(Data extracted from a collection)
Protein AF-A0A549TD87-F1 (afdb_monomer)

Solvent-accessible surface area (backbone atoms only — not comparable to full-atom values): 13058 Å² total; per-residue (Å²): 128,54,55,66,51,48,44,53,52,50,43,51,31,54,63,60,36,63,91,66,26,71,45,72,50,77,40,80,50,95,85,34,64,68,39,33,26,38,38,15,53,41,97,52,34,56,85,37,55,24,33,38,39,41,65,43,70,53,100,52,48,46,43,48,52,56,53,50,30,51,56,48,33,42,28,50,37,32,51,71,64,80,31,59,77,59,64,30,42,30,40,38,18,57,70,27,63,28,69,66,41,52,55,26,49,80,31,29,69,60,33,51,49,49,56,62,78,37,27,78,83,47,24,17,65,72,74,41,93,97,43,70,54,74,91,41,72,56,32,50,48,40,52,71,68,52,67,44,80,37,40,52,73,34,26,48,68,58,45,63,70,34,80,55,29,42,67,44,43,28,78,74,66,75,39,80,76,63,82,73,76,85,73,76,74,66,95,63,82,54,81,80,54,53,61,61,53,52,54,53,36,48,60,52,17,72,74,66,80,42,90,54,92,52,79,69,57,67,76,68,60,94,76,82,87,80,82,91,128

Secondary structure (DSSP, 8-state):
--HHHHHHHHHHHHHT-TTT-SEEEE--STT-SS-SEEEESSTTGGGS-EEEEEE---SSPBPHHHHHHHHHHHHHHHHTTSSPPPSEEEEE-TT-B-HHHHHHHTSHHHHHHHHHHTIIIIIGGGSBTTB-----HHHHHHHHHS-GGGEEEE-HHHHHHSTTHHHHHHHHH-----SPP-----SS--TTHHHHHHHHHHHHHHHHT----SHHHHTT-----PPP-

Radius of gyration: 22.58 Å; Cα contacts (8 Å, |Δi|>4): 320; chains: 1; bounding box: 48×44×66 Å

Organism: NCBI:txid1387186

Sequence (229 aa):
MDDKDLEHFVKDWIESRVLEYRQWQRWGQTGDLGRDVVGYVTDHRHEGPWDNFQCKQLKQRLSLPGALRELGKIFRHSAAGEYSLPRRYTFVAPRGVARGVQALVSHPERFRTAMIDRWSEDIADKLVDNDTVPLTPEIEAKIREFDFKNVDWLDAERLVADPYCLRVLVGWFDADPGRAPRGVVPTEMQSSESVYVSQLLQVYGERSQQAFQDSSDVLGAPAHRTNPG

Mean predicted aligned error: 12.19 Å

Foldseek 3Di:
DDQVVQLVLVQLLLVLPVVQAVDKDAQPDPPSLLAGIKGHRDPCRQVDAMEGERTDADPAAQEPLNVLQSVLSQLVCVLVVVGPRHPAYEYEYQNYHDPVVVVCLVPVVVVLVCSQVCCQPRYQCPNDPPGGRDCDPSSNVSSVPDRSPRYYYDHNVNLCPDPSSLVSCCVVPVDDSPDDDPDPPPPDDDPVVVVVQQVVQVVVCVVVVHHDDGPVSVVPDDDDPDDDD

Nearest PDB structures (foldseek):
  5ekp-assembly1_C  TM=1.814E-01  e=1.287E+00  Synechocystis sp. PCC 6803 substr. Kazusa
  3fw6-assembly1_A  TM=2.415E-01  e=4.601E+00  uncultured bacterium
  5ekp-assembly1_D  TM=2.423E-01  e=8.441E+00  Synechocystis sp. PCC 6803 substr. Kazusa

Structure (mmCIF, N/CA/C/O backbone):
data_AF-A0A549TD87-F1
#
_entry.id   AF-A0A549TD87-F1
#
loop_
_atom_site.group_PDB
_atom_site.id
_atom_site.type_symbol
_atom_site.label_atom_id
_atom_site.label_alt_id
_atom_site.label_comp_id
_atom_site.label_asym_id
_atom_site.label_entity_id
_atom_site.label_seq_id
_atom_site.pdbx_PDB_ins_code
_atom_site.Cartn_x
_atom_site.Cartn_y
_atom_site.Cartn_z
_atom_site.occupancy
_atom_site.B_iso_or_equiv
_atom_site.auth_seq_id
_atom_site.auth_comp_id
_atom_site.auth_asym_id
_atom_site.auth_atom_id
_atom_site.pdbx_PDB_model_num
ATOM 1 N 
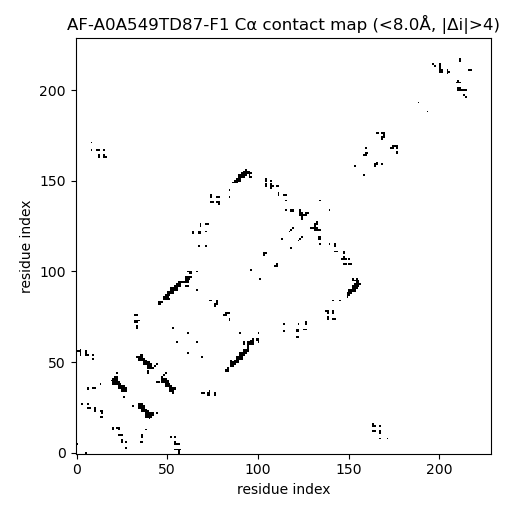N . MET A 1 1 ? -1.118 11.147 -17.489 1.00 72.25 1 MET A N 1
ATOM 2 C CA . MET A 1 1 ? -1.513 9.965 -16.718 1.00 72.25 1 MET A CA 1
ATOM 3 C C . MET A 1 1 ? -2.327 10.385 -15.510 1.00 72.25 1 MET A C 1
ATOM 5 O O . MET A 1 1 ? -1.791 11.069 -14.633 1.00 72.25 1 MET A O 1
ATOM 9 N N . ASP A 1 2 ? -3.607 10.036 -15.520 1.00 83.69 2 ASP A N 1
ATOM 10 C CA . ASP A 1 2 ? -4.511 10.076 -14.369 1.00 83.69 2 ASP A CA 1
ATOM 11 C C . ASP A 1 2 ? -4.473 8.747 -13.575 1.00 83.69 2 ASP A C 1
ATOM 13 O O . ASP A 1 2 ? -3.609 7.903 -13.829 1.00 83.69 2 ASP A O 1
ATOM 17 N N . ASP A 1 3 ? -5.340 8.583 -12.565 1.00 84.50 3 ASP A N 1
ATOM 18 C CA . ASP A 1 3 ? -5.400 7.356 -11.748 1.00 84.50 3 ASP A CA 1
ATOM 19 C C . ASP A 1 3 ? -5.686 6.111 -12.600 1.00 84.50 3 ASP A C 1
ATOM 21 O O . ASP A 1 3 ? -5.050 5.073 -12.412 1.00 84.50 3 ASP A O 1
ATOM 25 N N . LYS A 1 4 ? -6.593 6.217 -13.579 1.00 87.94 4 LYS A N 1
ATOM 26 C CA . LYS A 1 4 ? -6.955 5.088 -14.437 1.00 87.94 4 LYS A CA 1
ATOM 27 C C . LYS A 1 4 ? -5.800 4.721 -15.342 1.00 87.94 4 LYS A C 1
ATOM 29 O O . LYS A 1 4 ? -5.538 3.529 -15.492 1.00 87.94 4 LYS A O 1
ATOM 34 N N . ASP A 1 5 ? -5.110 5.691 -15.943 1.00 89.12 5 ASP A N 1
ATOM 35 C CA . ASP A 1 5 ? -3.983 5.321 -16.794 1.00 89.12 5 ASP A CA 1
ATOM 36 C C . ASP A 1 5 ? -2.821 4.725 -15.983 1.00 89.12 5 ASP A C 1
ATOM 38 O O . ASP A 1 5 ? -2.165 3.812 -16.476 1.00 89.12 5 ASP A O 1
ATOM 42 N N . LEU A 1 6 ? -2.633 5.119 -14.714 1.00 90.38 6 LEU A N 1
ATOM 43 C CA . LEU A 1 6 ? -1.665 4.450 -13.835 1.00 90.38 6 LEU A CA 1
ATOM 44 C C . LEU A 1 6 ? -2.028 2.978 -13.609 1.00 90.38 6 LEU A C 1
ATOM 46 O O . LEU A 1 6 ? -1.157 2.118 -13.708 1.00 90.38 6 LEU A O 1
ATOM 50 N N . GLU A 1 7 ? -3.293 2.664 -13.333 1.00 92.81 7 GLU A N 1
ATOM 51 C CA . GLU A 1 7 ? -3.702 1.267 -13.162 1.00 92.81 7 GLU A CA 1
ATOM 52 C C . GLU A 1 7 ? -3.542 0.442 -14.444 1.00 92.81 7 GLU A C 1
ATOM 54 O O . GLU A 1 7 ? -3.136 -0.716 -14.376 1.00 92.81 7 GLU A O 1
ATOM 59 N N . HIS A 1 8 ? -3.858 1.006 -15.615 1.00 92.06 8 HIS A N 1
ATOM 60 C CA . HIS A 1 8 ? -3.657 0.308 -16.890 1.00 92.06 8 HIS A CA 1
ATOM 61 C C . HIS A 1 8 ? -2.168 0.073 -17.157 1.00 92.06 8 HIS A C 1
ATOM 63 O O . HIS A 1 8 ? -1.788 -1.038 -17.519 1.00 92.06 8 HIS A O 1
ATOM 69 N N . PHE A 1 9 ? -1.326 1.073 -16.892 1.00 91.38 9 PHE A N 1
ATOM 70 C CA . PHE A 1 9 ? 0.123 0.945 -16.986 1.00 91.38 9 PHE A CA 1
ATOM 71 C C . PHE A 1 9 ? 0.658 -0.162 -16.070 1.00 91.38 9 PHE A C 1
ATOM 73 O O . PHE A 1 9 ? 1.414 -1.030 -16.505 1.00 91.38 9 PHE A O 1
ATOM 80 N N . VAL A 1 10 ? 0.236 -0.174 -14.801 1.00 93.38 10 VAL A N 1
ATOM 81 C CA . VAL A 1 10 ? 0.629 -1.216 -13.842 1.00 93.38 10 VAL A CA 1
ATOM 82 C C . VAL A 1 10 ? 0.123 -2.578 -14.299 1.00 93.38 10 VAL A C 1
ATOM 84 O O . VAL A 1 10 ? 0.871 -3.545 -14.239 1.00 93.38 10 VAL A O 1
ATOM 87 N N . LYS A 1 11 ? -1.104 -2.668 -14.818 1.00 94.38 11 LYS A N 1
ATOM 88 C CA . LYS A 1 11 ? -1.641 -3.900 -15.401 1.00 94.38 11 LYS A CA 1
ATOM 89 C C . LYS A 1 11 ? -0.767 -4.421 -16.549 1.00 94.38 11 LYS A C 1
ATOM 91 O O . LYS A 1 11 ? -0.459 -5.609 -16.549 1.00 94.38 11 LYS A O 1
ATOM 96 N N . ASP A 1 12 ? -0.326 -3.569 -17.473 1.00 91.81 12 ASP A N 1
ATOM 97 C CA . ASP A 1 12 ? 0.546 -3.975 -18.589 1.00 91.81 12 ASP A CA 1
ATOM 98 C C . ASP A 1 12 ? 1.928 -4.419 -18.083 1.00 91.81 12 ASP A C 1
ATOM 100 O O . ASP A 1 12 ? 2.515 -5.389 -18.569 1.00 91.81 12 ASP A O 1
ATOM 104 N N . TRP A 1 13 ? 2.435 -3.751 -17.046 1.00 93.00 13 TRP A N 1
ATOM 105 C CA . TRP A 1 13 ? 3.669 -4.144 -16.372 1.00 93.00 13 TRP A CA 1
ATOM 106 C C . TRP A 1 13 ? 3.554 -5.509 -15.691 1.00 93.00 13 TRP A C 1
ATOM 108 O O . TRP A 1 13 ? 4.432 -6.350 -15.890 1.00 93.00 13 TRP A O 1
ATOM 118 N N . ILE A 1 14 ? 2.462 -5.790 -14.975 1.00 94.38 14 ILE A N 1
ATOM 119 C CA . ILE A 1 14 ? 2.208 -7.113 -14.385 1.00 94.38 14 ILE A CA 1
ATOM 120 C C . ILE A 1 14 ? 2.002 -8.178 -15.468 1.00 94.38 14 ILE A C 1
ATOM 122 O O . ILE A 1 14 ? 2.538 -9.277 -15.342 1.00 94.38 14 ILE A O 1
ATOM 126 N N . GLU A 1 15 ? 1.305 -7.860 -16.561 1.00 92.44 15 GLU A N 1
ATOM 127 C CA . GLU A 1 15 ? 1.129 -8.768 -17.701 1.00 92.44 15 GLU A CA 1
ATOM 128 C C . GLU A 1 15 ? 2.466 -9.209 -18.307 1.00 92.44 15 GLU A C 1
ATOM 130 O O . GLU A 1 15 ? 2.633 -10.371 -18.676 1.00 92.44 15 GLU A O 1
ATOM 135 N N . SER A 1 16 ? 3.456 -8.316 -18.347 1.00 91.06 16 SER A N 1
ATOM 136 C CA . SER A 1 16 ? 4.789 -8.641 -18.863 1.00 91.06 16 SER A CA 1
ATOM 137 C C . SER A 1 16 ? 5.606 -9.585 -17.960 1.00 91.06 16 SER A C 1
ATOM 139 O O . SER A 1 16 ? 6.609 -10.150 -18.409 1.00 91.06 16 SER A O 1
ATOM 141 N N . ARG A 1 17 ? 5.173 -9.811 -16.711 1.00 92.75 17 ARG A N 1
ATOM 142 C CA . ARG A 1 17 ? 5.830 -10.665 -15.704 1.00 92.75 17 ARG A CA 1
ATOM 143 C C . ARG A 1 17 ? 5.296 -12.099 -15.718 1.00 92.75 17 ARG A C 1
ATOM 145 O O . ARG A 1 17 ? 4.982 -12.676 -14.679 1.00 92.75 17 ARG A O 1
ATOM 152 N N . VAL A 1 18 ? 5.241 -12.704 -16.901 1.00 90.75 18 VAL A N 1
ATOM 153 C CA . VAL A 1 18 ? 4.678 -14.053 -17.131 1.00 90.75 18 VAL A CA 1
ATOM 154 C C . VAL A 1 18 ? 5.372 -15.184 -16.356 1.00 90.75 18 VAL A C 1
ATOM 156 O O . VAL A 1 18 ? 4.808 -16.264 -16.210 1.00 90.75 18 VAL A O 1
ATOM 159 N N . LEU A 1 19 ? 6.596 -14.952 -15.868 1.00 92.38 19 LEU A N 1
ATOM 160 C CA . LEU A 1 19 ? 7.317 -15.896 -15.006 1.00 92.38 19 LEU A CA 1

§ Work instructions
From the data above, copy each line where the string "Synechocystis" appears.

§ Exercise output
  5ekp-assembly1_C  TM=1.814E-01  e=1.287E+00  Synechocystis sp. PCC 6803 substr. Kazusa
  5ekp-assembly1_D  TM=2.423E-01  e=8.441E+00  Synechocystis sp. PCC 6803 substr. Kazusa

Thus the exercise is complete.